I’m straddling a fence. Not on an issue or hot topic – but a fence that dictates a frame of mind.
It’s my outlook fence.
It’s high, hard to climb, kind of splintery, and all this straddling is starting to hurt my groin.
I’ve been sitting here… leaning toward one side… then the other… for a good year now.
I straddle the line between being happy for blog friends who get good paying gigs, and being insanely jealous.
I stare enviously at young teenage girls who are all shiny, instead of being glad I don’t have to deal with the daily heartbreak and drama of that age.
I think briefly how lucky that person with the handicap placard is in the parking lot, and then remember to be glad that I’ve never had reason to get one.
I lust after the lives of actors that I’ve worked with years ago who are now famous and successful. I often forget that they’ve worked hard, been through a lot, and really deserve it. I chose to put my career on hold to concentrate on having a family. I should be happy that I am successfully raising, and adding to that family.
I curse having a hard pregnancy, but then remember to be grateful that I’m fertile, and we make big, fat, healthy babies.

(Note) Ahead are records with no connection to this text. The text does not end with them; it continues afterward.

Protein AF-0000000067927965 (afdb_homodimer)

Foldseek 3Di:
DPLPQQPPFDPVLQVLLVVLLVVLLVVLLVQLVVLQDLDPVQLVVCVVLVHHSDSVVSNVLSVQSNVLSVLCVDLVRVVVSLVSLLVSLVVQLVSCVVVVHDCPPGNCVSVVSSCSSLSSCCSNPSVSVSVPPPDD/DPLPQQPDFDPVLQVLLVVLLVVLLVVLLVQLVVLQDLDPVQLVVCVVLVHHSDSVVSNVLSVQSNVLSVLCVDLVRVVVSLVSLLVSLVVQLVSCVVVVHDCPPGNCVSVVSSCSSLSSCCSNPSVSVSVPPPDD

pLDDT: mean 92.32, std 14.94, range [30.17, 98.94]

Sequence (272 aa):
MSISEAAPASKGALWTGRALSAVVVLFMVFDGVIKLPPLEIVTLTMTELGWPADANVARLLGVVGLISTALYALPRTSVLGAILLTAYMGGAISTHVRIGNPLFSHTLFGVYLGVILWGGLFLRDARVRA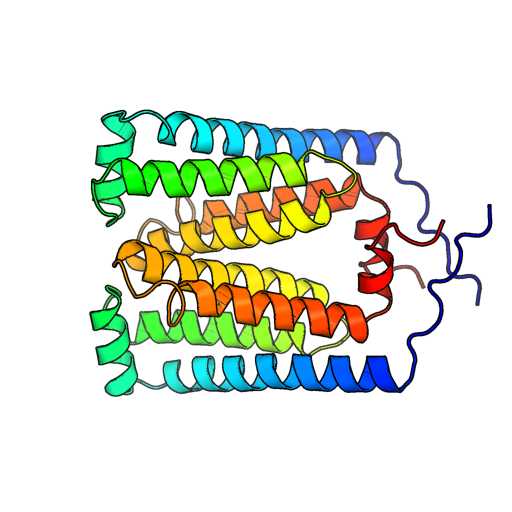LIPFSRMSISEAAPASKGALWTGRALSAVVVLFMVFDGVIKLPPLEIVTLTMTELGWPADANVARLLGVVGLISTALYALPRTSVLGAILLTAYMGGAISTHVRIGNPLFSHTLFGVYLGVILWGGLFLRDARVRALIPFSR

Structure (mmCIF, N/CA/C/O backbone):
data_AF-0000000067927965-model_v1
#
loop_
_entity.id
_entity.type
_entity.pdbx_description
1 polymer 'DoxX family protein'
#
loop_
_atom_site.group_PDB
_atom_site.id
_atom_site.type_symbol
_atom_site.label_atom_id
_atom_site.label_alt_id
_atom_site.label_comp_id
_atom_site.label_asym_id
_atom_site.label_entity_id
_atom_site.label_seq_id
_atom_site.pdbx_PDB_ins_code
_atom_site.Cartn_x
_atom_site.Cartn_y
_atom_site.Cartn_z
_atom_site.occupancy
_atom_site.B_iso_or_equiv
_atom_site.auth_seq_id
_atom_site.auth_comp_id
_atom_site.auth_asym_id
_atom_site.auth_atom_id
_atom_site.pdbx_PDB_model_num
ATOM 1 N N . MET A 1 1 ? -7.898 29.469 18.766 1 30.17 1 MET A N 1
ATOM 2 C CA . MET A 1 1 ? -7.305 28.219 19.219 1 30.17 1 MET A CA 1
ATOM 3 C C . MET A 1 1 ? -5.984 27.953 18.5 1 30.17 1 MET A C 1
ATOM 5 O O . MET A 1 1 ? -5.938 27.906 17.281 1 30.17 1 MET A O 1
ATOM 9 N N . SER A 1 2 ? -4.762 28.281 19 1 35.88 2 SER A N 1
ATOM 10 C CA . SER A 1 2 ? -3.42 28.25 18.422 1 35.88 2 SER A CA 1
ATOM 11 C C . SER A 1 2 ? -3.104 26.859 17.859 1 35.88 2 SER A C 1
ATOM 13 O O . SER A 1 2 ? -3.418 25.844 18.469 1 35.88 2 SER A O 1
ATOM 15 N N . ILE A 1 3 ? -3.195 26.562 16.672 1 41.91 3 ILE A N 1
ATOM 16 C CA . ILE A 1 3 ? -2.732 25.312 16.078 1 41.91 3 ILE A CA 1
ATOM 17 C C . ILE A 1 3 ? -1.492 24.828 16.828 1 41.91 3 ILE A C 1
ATOM 19 O O . ILE A 1 3 ? -0.476 25.516 16.875 1 41.91 3 ILE A O 1
ATOM 23 N N . SER A 1 4 ? -1.587 24.281 17.938 1 45.28 4 SER A N 1
ATOM 24 C CA . SER A 1 4 ? -0.51 23.766 18.781 1 45.28 4 SER A CA 1
ATOM 25 C C . SER A 1 4 ? 0.614 23.172 17.938 1 45.28 4 SER A C 1
ATOM 27 O O . SER A 1 4 ? 0.37 22.312 17.078 1 45.28 4 SER A O 1
ATOM 29 N N . GLU A 1 5 ? 1.59 23.891 17.422 1 53.34 5 GLU A N 1
ATOM 30 C CA . GLU A 1 5 ? 2.846 23.5 16.797 1 53.34 5 GLU A CA 1
ATOM 31 C C . GLU A 1 5 ? 3.354 22.172 17.375 1 53.34 5 GLU A C 1
ATOM 33 O O . GLU A 1 5 ? 3.398 22 18.594 1 53.34 5 GLU A O 1
ATOM 38 N N . ALA A 1 6 ? 3.057 21.047 16.625 1 56.38 6 ALA A N 1
ATOM 39 C CA . ALA A 1 6 ? 3.568 19.766 17.125 1 56.38 6 ALA A CA 1
ATOM 40 C C . ALA A 1 6 ? 4.945 19.938 17.766 1 56.38 6 ALA A C 1
ATOM 42 O O . ALA A 1 6 ? 5.785 20.688 17.25 1 56.38 6 ALA A O 1
ATOM 43 N N . ALA A 1 7 ? 5.062 19.781 19.094 1 62.38 7 ALA A N 1
ATOM 44 C CA . ALA A 1 7 ? 6.32 19.844 19.844 1 62.38 7 ALA A CA 1
ATOM 45 C C . ALA A 1 7 ? 7.453 19.188 19.062 1 62.38 7 ALA A C 1
ATOM 47 O O . ALA A 1 7 ? 7.234 18.172 18.391 1 62.38 7 ALA A O 1
ATOM 48 N N . PRO A 1 8 ? 8.531 19.984 18.906 1 75.81 8 PRO A N 1
ATOM 49 C CA . PRO A 1 8 ? 9.688 19.375 18.234 1 75.81 8 PRO A CA 1
ATOM 50 C C . PRO A 1 8 ? 10.055 18.016 18.812 1 75.81 8 PRO A C 1
ATOM 52 O O . PRO A 1 8 ? 9.891 17.781 20 1 75.81 8 PRO A O 1
ATOM 55 N N . ALA A 1 9 ? 10.219 17.031 17.906 1 80.25 9 ALA A N 1
ATOM 56 C CA . ALA A 1 9 ? 10.656 15.703 18.344 1 80.25 9 ALA A CA 1
ATOM 57 C C . ALA A 1 9 ? 11.969 15.781 19.109 1 80.25 9 ALA A C 1
ATOM 59 O O . ALA A 1 9 ? 12.836 16.594 18.781 1 80.25 9 ALA A O 1
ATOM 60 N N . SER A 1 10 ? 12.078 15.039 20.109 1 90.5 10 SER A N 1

I’m angry at my husband for not being around when I need him. Then I remember he’s off trying to do better, be better, and provide for us.
I hate how expensive everything is where we live. But I love living in Los Angeles.

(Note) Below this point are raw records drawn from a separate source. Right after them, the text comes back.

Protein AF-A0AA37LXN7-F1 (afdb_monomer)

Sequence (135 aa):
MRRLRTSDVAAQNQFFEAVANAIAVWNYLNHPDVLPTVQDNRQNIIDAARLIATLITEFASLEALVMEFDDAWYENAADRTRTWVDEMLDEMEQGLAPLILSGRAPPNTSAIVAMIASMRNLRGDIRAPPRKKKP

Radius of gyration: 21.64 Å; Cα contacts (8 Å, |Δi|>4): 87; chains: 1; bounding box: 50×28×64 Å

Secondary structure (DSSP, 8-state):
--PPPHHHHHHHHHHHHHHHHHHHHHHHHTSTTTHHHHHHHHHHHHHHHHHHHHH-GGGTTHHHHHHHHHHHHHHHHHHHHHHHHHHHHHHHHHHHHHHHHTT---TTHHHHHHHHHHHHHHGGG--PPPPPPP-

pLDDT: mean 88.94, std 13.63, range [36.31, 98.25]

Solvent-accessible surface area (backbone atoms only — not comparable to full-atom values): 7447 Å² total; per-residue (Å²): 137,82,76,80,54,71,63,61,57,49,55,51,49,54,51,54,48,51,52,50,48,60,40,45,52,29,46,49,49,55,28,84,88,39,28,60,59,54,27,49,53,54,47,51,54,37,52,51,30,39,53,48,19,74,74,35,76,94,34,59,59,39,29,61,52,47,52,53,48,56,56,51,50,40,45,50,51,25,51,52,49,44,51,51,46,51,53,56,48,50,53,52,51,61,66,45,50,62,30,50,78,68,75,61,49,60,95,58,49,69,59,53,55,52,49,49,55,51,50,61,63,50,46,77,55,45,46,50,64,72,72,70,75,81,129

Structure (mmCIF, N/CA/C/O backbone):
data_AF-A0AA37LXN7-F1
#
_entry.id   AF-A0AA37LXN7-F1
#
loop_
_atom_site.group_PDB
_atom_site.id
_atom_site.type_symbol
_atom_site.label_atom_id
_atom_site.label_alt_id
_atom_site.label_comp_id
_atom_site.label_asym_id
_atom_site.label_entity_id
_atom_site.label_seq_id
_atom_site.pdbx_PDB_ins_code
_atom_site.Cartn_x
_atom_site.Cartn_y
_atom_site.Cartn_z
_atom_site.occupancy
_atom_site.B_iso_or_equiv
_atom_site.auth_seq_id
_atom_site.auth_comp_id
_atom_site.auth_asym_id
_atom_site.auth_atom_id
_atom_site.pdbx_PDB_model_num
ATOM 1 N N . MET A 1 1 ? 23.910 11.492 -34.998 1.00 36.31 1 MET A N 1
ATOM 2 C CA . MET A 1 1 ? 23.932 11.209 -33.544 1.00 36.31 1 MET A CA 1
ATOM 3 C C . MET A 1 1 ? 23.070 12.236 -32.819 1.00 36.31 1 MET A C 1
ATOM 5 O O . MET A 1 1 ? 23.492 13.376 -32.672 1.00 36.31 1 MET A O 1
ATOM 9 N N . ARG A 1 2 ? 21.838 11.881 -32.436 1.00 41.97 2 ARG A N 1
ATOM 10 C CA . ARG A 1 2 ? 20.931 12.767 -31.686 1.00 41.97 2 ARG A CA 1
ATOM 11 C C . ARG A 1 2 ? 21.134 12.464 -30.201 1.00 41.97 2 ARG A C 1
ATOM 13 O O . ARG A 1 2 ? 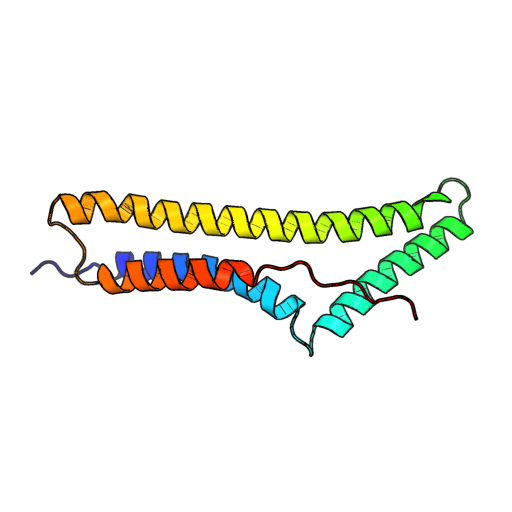20.865 11.345 -29.783 1.00 41.97 2 ARG A O 1
ATOM 20 N N . ARG A 1 3 ? 21.683 13.416 -29.436 1.00 42.84 3 ARG A N 1
ATOM 21 C CA . ARG A 1 3 ? 21.799 13.299 -27.973 1.00 42.84 3 ARG A CA 1
ATOM 22 C C . ARG A 1 3 ? 20.391 13.082 -27.412 1.00 42.84 3 ARG A C 1
ATOM 24 O O . ARG A 1 3 ? 19.524 13.918 -27.668 1.00 42.84 3 ARG A O 1
ATOM 31 N N . LEU A 1 4 ? 20.174 11.982 -26.691 1.00 47.22 4 LEU A N 1
ATOM 32 C CA . LEU A 1 4 ? 19.057 11.867 -25.751 1.00 47.22 4 LEU A CA 1
ATOM 33 C C . LEU A 1 4 ? 19.095 13.131 -24.886 1.00 47.22 4 LEU A C 1
ATOM 35 O O . LEU A 1 4 ? 20.140 13.441 -24.306 1.00 47.22 4 LEU A O 1
ATOM 39 N N . ARG A 1 5 ? 18.028 13.934 -24.904 1.00 51.78 5 ARG A N 1
ATOM 40 C CA . ARG A 1 5 ? 17.997 15.155 -24.101 1.00 51.78 5 ARG A CA 1
ATOM 41 C C . ARG A 1 5 ? 17.913 14.716 -22.647 1.00 51.78 5 ARG A C 1
ATOM 43 O O . ARG A 1 5 ? 17.087 13.885 -22.296 1.00 51.78 5 ARG A O 1
ATOM 50 N N . THR A 1 6 ? 18.767 15.275 -21.804 1.00 52.03 6 THR A N 1
ATOM 51 C CA . THR A 1 6 ? 18.843 15.002 -20.362 1.00 52.03 6 THR A CA 1
ATOM 52 C C . THR A 1 6 ? 17.480 15.132 -19.657 1.00 52.03 6 THR A C 1
ATOM 54 O O . THR A 1 6 ? 17.260 14.496 -18.633 1.00 52.03 6 THR A O 1
ATOM 57 N N . SER A 1 7 ? 16.549 15.898 -20.240 1.00 52.31 7 SER A N 1
ATOM 58 C CA . SER A 1 7 ? 15.145 16.018 -19.828 1.00 52.31 7 SER A CA 1
ATOM 59 C C . SER A 1 7 ? 14.353 14.712 -19.905 1.00 52.31 7 SER A C 1
ATOM 61 O O . SER A 1 7 ? 13.553 14.443 -19.018 1.00 52.31 7 SER A O 1
ATOM 63 N N . ASP A 1 8 ? 14.584 13.898 -20.936 1.00 58.88 8 ASP A N 1
ATOM 64 C CA . ASP A 1 8 ? 13.789 12.694 -21.207 1.00 58.88 8 ASP A CA 1
ATOM 65 C C . ASP A 1 8 ? 14.170 11.577 -20.223 1.00 58.88 8 ASP A C 1
ATOM 67 O O . ASP A 1 8 ? 13.317 10.839 -19.740 1.00 58.88 8 ASP A O 1
ATOM 71 N N . VAL A 1 9 ? 15.453 11.521 -19.847 1.00 61.12 9 VAL A N 1
ATOM 72 C CA . VAL A 1 9 ? 15.972 10.617 -18.808 1.00 61.12 9 VAL A CA 1
ATOM 73 C C . VAL A 1 9 ? 15.522 11.061 -17.412 1.00 61.12 9 VAL A C 1
ATOM 75 O O . VAL A 1 9 ? 15.176 10.225 -16.585 1.00 61.12 9 VAL A O 1
ATOM 78 N N . ALA A 1 10 ? 15.491 12.370 -17.141 1.00 61.38 10 ALA A N 1
ATOM 79 C CA . ALA A 1 10 ? 15.038 12.896 -15.854 1.00 61.38 10 ALA A CA 1
ATOM 80 C C . ALA A 1 10 ? 13.540 12.636 -15.612 1.00 61.38 10 ALA A C 1
ATOM 82 O O . ALA A 1 10 ? 13.177 12.161 -14.539 1.00 61.38 10 ALA A O 1
ATOM 83 N N . ALA A 1 11 ? 12.689 12.874 -16.616 1.00 61.81 11 ALA A N 1
ATOM 84 C CA . ALA A 1 11 ? 11.254 12.591 -16.529 1.00 61.81 11 ALA A CA 1
ATOM 85 C C . ALA A 1 11 ? 10.973 11.088 -16.363 1.00 61.81 11 ALA A C 1
ATOM 87 O O . ALA A 1 11 ? 10.141 10.695 -15.549 1.00 61.81 11 ALA A O 1
ATOM 88 N N . GLN A 1 12 ? 11.719 10.240 -17.079 1.00 63.50 12 GLN A N 1
ATOM 89 C CA . GLN A 1 12 ? 11.656 8.789 -16.919 1.00 63.50 12 GLN A CA 1
ATOM 90 C C . GLN A 1 12 ? 12.018 8.359 -15.488 1.00 63.50 12 GLN A C 1
ATOM 92 O O . GLN A 1 12 ? 11.289 7.582 -14.875 1.00 63.50 12 GLN A O 1
ATOM 97 N N . ASN A 1 13 ? 13.134 8.861 -14.952 1.00 73.94 13 ASN A N 1
ATOM 98 C CA . ASN A 1 13 ? 13.583 8.521 -13.602 1.00 73.94 13 ASN A CA 1
ATOM 99 C C . ASN A 1 13 ? 12.563 8.954 -12.549 1.00 73.94 13 ASN A C 1
ATOM 101 O O . ASN A 1 13 ? 12.233 8.159 -11.677 1.00 73.94 13 ASN A O 1
ATOM 105 N N . GLN A 1 14 ? 12.017 10.164 -12.678 1.00 76.44 14 GLN A N 1
ATOM 106 C CA . GLN A 1 14 ? 11.003 10.687 -11.764 1.00 76.44 14 GLN A CA 1
ATOM 107 C C . GLN A 1 14 ? 9.730 9.830 -11.760 1.00 76.44 14 GLN A C 1
ATOM 109 O O . GLN A 1 14 ? 9.128 9.609 -10.711 1.00 76.44 14 GLN A O 1
ATOM 114 N N . PHE A 1 15 ? 9.316 9.323 -12.922 1.00 78.12 15 PHE A N 1
ATOM 115 C CA . PHE A 1 15 ? 8.138 8.469 -13.003 1.00 78.12 15 PHE A CA 1
ATOM 116 C C . PHE A 1 15 ? 8.388 7.101 -12.354 1.00 78.12 15 PHE A C 1
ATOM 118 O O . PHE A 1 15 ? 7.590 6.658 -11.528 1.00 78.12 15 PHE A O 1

I want to be short. I want to be a little, petite woman, who gets to wear gorgeous high heels and not look like a giant. Then I’m happy I’ve never had to hem a pair of pants.
I hate cooking, but it’s my job to keep my family healthy. Then I try a new recipe… and I still hate cooking.

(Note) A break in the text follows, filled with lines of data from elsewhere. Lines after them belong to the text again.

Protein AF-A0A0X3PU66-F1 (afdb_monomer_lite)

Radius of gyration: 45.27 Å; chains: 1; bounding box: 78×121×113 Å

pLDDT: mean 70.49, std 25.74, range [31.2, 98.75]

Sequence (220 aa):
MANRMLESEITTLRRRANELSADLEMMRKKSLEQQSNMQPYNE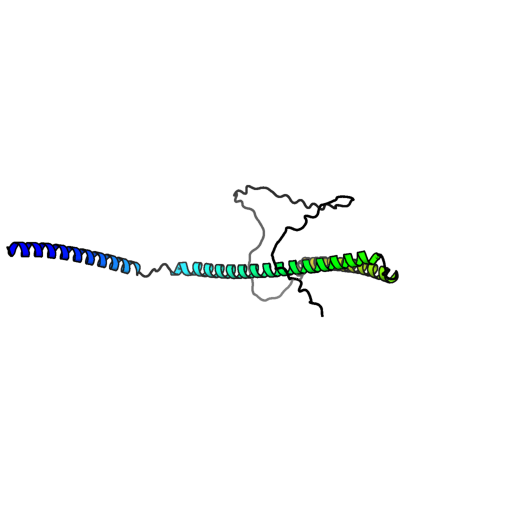LSVRSDGQHERELLISQLEEALLECSRMRKDLQLCQDEKADILCELQSYKDLLCSNKGEHNISPPEILKLIRDNESMALKISHLESENARLSELLTTNGVLGDSVNPSQENSSMHPPRSNGHSECADSNFDTDSTVAASTTSDVFHTCEEDGVLDCPTHRNSRETSPLRVPSSSPKK

Secondary structure (DSSP, 8-state):
-HHHHHHHHHHHHHHHHHHHHHHHHHHHHHHHHHHHTTS--TTGGGTHHHHHHHHHHHHHHHHHHHHHHHHHHHHHHHHHHHHHHHHHHHHHHHHHHHGGGSS----HHHHHHHHHHHHHHHHHHHHHHHHHHHHHHHHHHHTTTS---------------------------------------------------------------PPPPP-PPPP-

InterPro domains:
  IPR019179 Coiled-coil domain-containing protein 149 [PF09789] (2-94)

Organism: Schistocephalus solidus (NCBI:txid70667)

Foldseek 3Di:
DVVVVVVVVVVVVVVVVVVVVVVVVVVVVVVVVVVVVPDPPPPVVVVVPVVVVVVVVVVVVVVVVVVVVVVVVVVVVVVVVVVVVVVVVVVVVVVVVVCPPDDDPDPPVVVVVVVVVVVVVVVVVVVVVVVVVVVVVCVVCVVVVPDDDDDDDDDDDDDDDDDDDDDDDDDDDDDPDDDDDDDPDPDDDDDDDDDDDDDPDDDDDDDDDDDDDDDDDDDD

Structure (mmCIF, N/CA/C/O backbone):
data_AF-A0A0X3PU66-F1
#
_entry.id   AF-A0A0X3PU66-F1
#
loop_
_atom_site.group_PDB
_atom_site.id
_atom_site.type_symbol
_atom_site.label_atom_id
_atom_site.label_alt_id
_atom_site.label_comp_id
_atom_site.label_asym_id
_atom_site.label_entity_id
_atom_site.label_seq_id
_atom_site.pdbx_PDB_ins_code
_atom_site.Cartn_x
_atom_site.Cartn_y
_atom_site.Cartn_z
_atom_site.occupancy
_atom_site.B_iso_or_equiv
_atom_site.auth_seq_id
_atom_site.auth_comp_id
_atom_site.auth_asym_id
_atom_site.auth_atom_id
_atom_site.pdbx_PDB_model_num
ATOM 1 N N . MET A 1 1 ? -52.406 37.040 78.255 1.00 60.59 1 MET A N 1
ATOM 2 C CA . MET A 1 1 ? -51.624 37.083 76.996 1.00 60.59 1 MET A CA 1
ATOM 3 C C . MET A 1 1 ? -50.602 35.949 76.933 1.00 60.59 1 MET A C 1
ATOM 5 O O . MET A 1 1 ? -50.685 35.171 75.995 1.00 60.59 1 MET A O 1
ATOM 9 N N . ALA A 1 2 ? -49.738 35.788 77.949 1.00 72.44 2 ALA A N 1
ATOM 10 C CA . ALA A 1 2 ? -48.702 34.743 78.022 1.00 72.44 2 ALA A CA 1
ATOM 11 C C . ALA A 1 2 ? -49.146 33.322 77.605 1.00 72.44 2 ALA A C 1
ATOM 13 O O . ALA A 1 2 ? -48.508 32.744 76.733 1.00 72.44 2 ALA A O 1
ATOM 14 N N . ASN A 1 3 ? -50.266 32.794 78.123 1.00 78.06 3 ASN A N 1
ATOM 15 C CA . ASN A 1 3 ? -50.724 31.436 77.772 1.00 78.06 3 ASN A CA 1
ATOM 16 C C . ASN A 1 3 ? -50.924 31.218 76.262 1.00 78.06 3 ASN A C 1
ATOM 18 O O . ASN A 1 3 ? -50.509 30.185 75.754 1.00 78.06 3 ASN A O 1
ATOM 22 N N . ARG A 1 4 ? -51.455 32.204 75.519 1.00 85.88 4 ARG A N 1
ATOM 23 C CA . ARG A 1 4 ? -51.606 32.083 74.054 1.00 85.88 4 ARG A CA 1
ATOM 24 C C . ARG A 1 4 ? -50.259 32.042 73.327 1.00 85.88 4 ARG A C 1
ATOM 26 O O . ARG A 1 4 ? -50.149 31.396 72.291 1.00 85.88 4 ARG A O 1
ATOM 33 N N . MET A 1 5 ? -49.236 32.716 73.863 1.00 89.12 5 MET A N 1
ATOM 34 C CA . MET A 1 5 ? -47.879 32.649 73.307 1.00 89.12 5 MET A CA 1
ATOM 35 C C . MET A 1 5 ? -47.274 31.262 73.553 1.00 89.12 5 MET A C 1
ATOM 37 O O . MET A 1 5 ? -46.809 30.637 72.606 1.00 89.12 5 MET A O 1
ATOM 41 N N . LEU A 1 6 ? -47.397 30.732 74.775 1.00 93.62 6 LEU A N 1
ATOM 42 C CA . LEU A 1 6 ? -46.948 29.377 75.120 1.00 93.62 6 LEU A CA 1
ATOM 43 C C . LEU A 1 6 ? -47.670 28.295 74.294 1.00 93.62 6 LEU A C 1
ATOM 45 O O . LEU A 1 6 ? -47.032 27.378 73.791 1.00 93.62 6 LEU A O 1
ATOM 49 N N . GLU A 1 7 ? -48.980 28.418 74.072 1.00 93.31 7 GLU A N 1
ATOM 50 C CA . GLU A 1 7 ? -49.740 27.527 73.179 1.00 93.31 7 GLU A CA 1
ATOM 51 C C . GLU A 1 7 ? -49.216 27.581 71.728 1.00 93.31 7 GLU A C 1
ATOM 53 O O . GLU A 1 7 ? -49.039 26.542 71.082 1.00 93.31 7 GLU A O 1
ATOM 58 N N . SER A 1 8 ? -48.897 28.777 71.214 1.00 93.44 8 SER A N 1
ATOM 59 C CA . SER A 1 8 ? -48.305 28.938 69.876 1.00 93.44 8 SER A CA 1
ATOM 60 C C . SER A 1 8 ? -46.883 28.360 69.773 1.00 93.44 8 SER A C 1
ATOM 62 O O . SER A 1 8 ? -46.514 27.771 68.754 1.00 93.44 8 SER A O 1
ATOM 64 N N . GLU A 1 9 ? -46.103 28.434 70.851 1.00 94.81 9 GLU A N 1
ATOM 65 C CA . GLU A 1 9 ? -44.766 27.849 70.932 1.00 94.81 9 GLU A CA 1
ATOM 66 C C . GLU A 1 9 ? -44.835 26.315 70.984 1.00 94.81 9 GLU A C 1
ATOM 68 O O . GLU A 1 9 ? -44.173 25.644 70.195 1.00 94.81 9 GLU A O 1
ATOM 73 N N . ILE A 1 10 ? -45.728 25.745 71.803 1.00 96.25 10 ILE A N 1
ATOM 74 C CA . ILE A 1 10 ? -45.983 24.295 71.870 1.00 96.25 10 ILE A CA 1
ATOM 75 C C . ILE A 1 10 ? -46.414 23.748 70.500 1.00 96.25 10 ILE A C 1
ATOM 77 O O . ILE A 1 10 ? -45.908 22.708 70.073 1.00 96.25 10 ILE A O 1
ATOM 81 N N . THR A 1 11 ? -47.317 24.421 69.777 1.00 95.69 11 THR A N 1
ATOM 82 C CA . THR A 1 11 ? -47.715 23.964 68.428 1.00 95.69 11 THR A CA 1
ATOM 83 C C . THR A 1 11 ? -46.561 24.029 67.424 1.00 95.69 11 THR A C 1
ATOM 85 O O . THR A 1 11 ? -46.414 23.119 66.607 1.00 95.69 11 THR A O 1
ATOM 88 N N . THR A 1 12 ? -45.697 25.042 67.523 1.00 96.12 12 THR A N 1
ATOM 89 C CA . THR A 1 12 ? -44.507 25.189 66.670 1.00 96.12 12 THR A CA 1
ATOM 90 C C . THR A 1 12 ? -43.455 24.117 66.971 1.00 96.12 12 THR A C 1
ATOM 92 O O . THR A 1 12 ? -42.956 23.472 66.049 1.00 96.12 12 THR A O 1
ATOM 95 N N . LEU A 1 13 ? -43.174 23.851 68.251 1.00 97.12 13 LEU A N 1
ATOM 96 C CA . LEU A 1 13 ? -42.256 22.796 68.689 1.00 97.12 13 LEU A CA 1
ATOM 97 C C . LEU A 1 13 ? -42.745 21.401 68.278 1.00 97.12 13 LEU A C 1
ATOM 99 O O . LEU A 1 13 ? -41.951 20.601 67.788 1.00 97.12 13 LEU A O 1
ATOM 103 N N . ARG A 1 14 ? -44.050 21.118 68.403 1.00 97.12 14 ARG A N 1
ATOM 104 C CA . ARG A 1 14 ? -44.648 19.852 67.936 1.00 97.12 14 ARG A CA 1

I know the things I should be grateful for. I see them from where I sit… here on my fence. But I also see the other side, and sometimes I look at that side first.
I’ve always been good at seeing both sides of an argument, and getting a clear view of the good and bad of a situation.
But I don’t like my outlook fence.
It’s a battle with myself.
I’m tired of teetering between a good and bad mind set.
So, if one of you could just come along and knock me over to one side, I’d appreciate it.
Preferably someone with a good right hook…
Because I know what side I’d like to be on…
I’m just having a hard time getting there.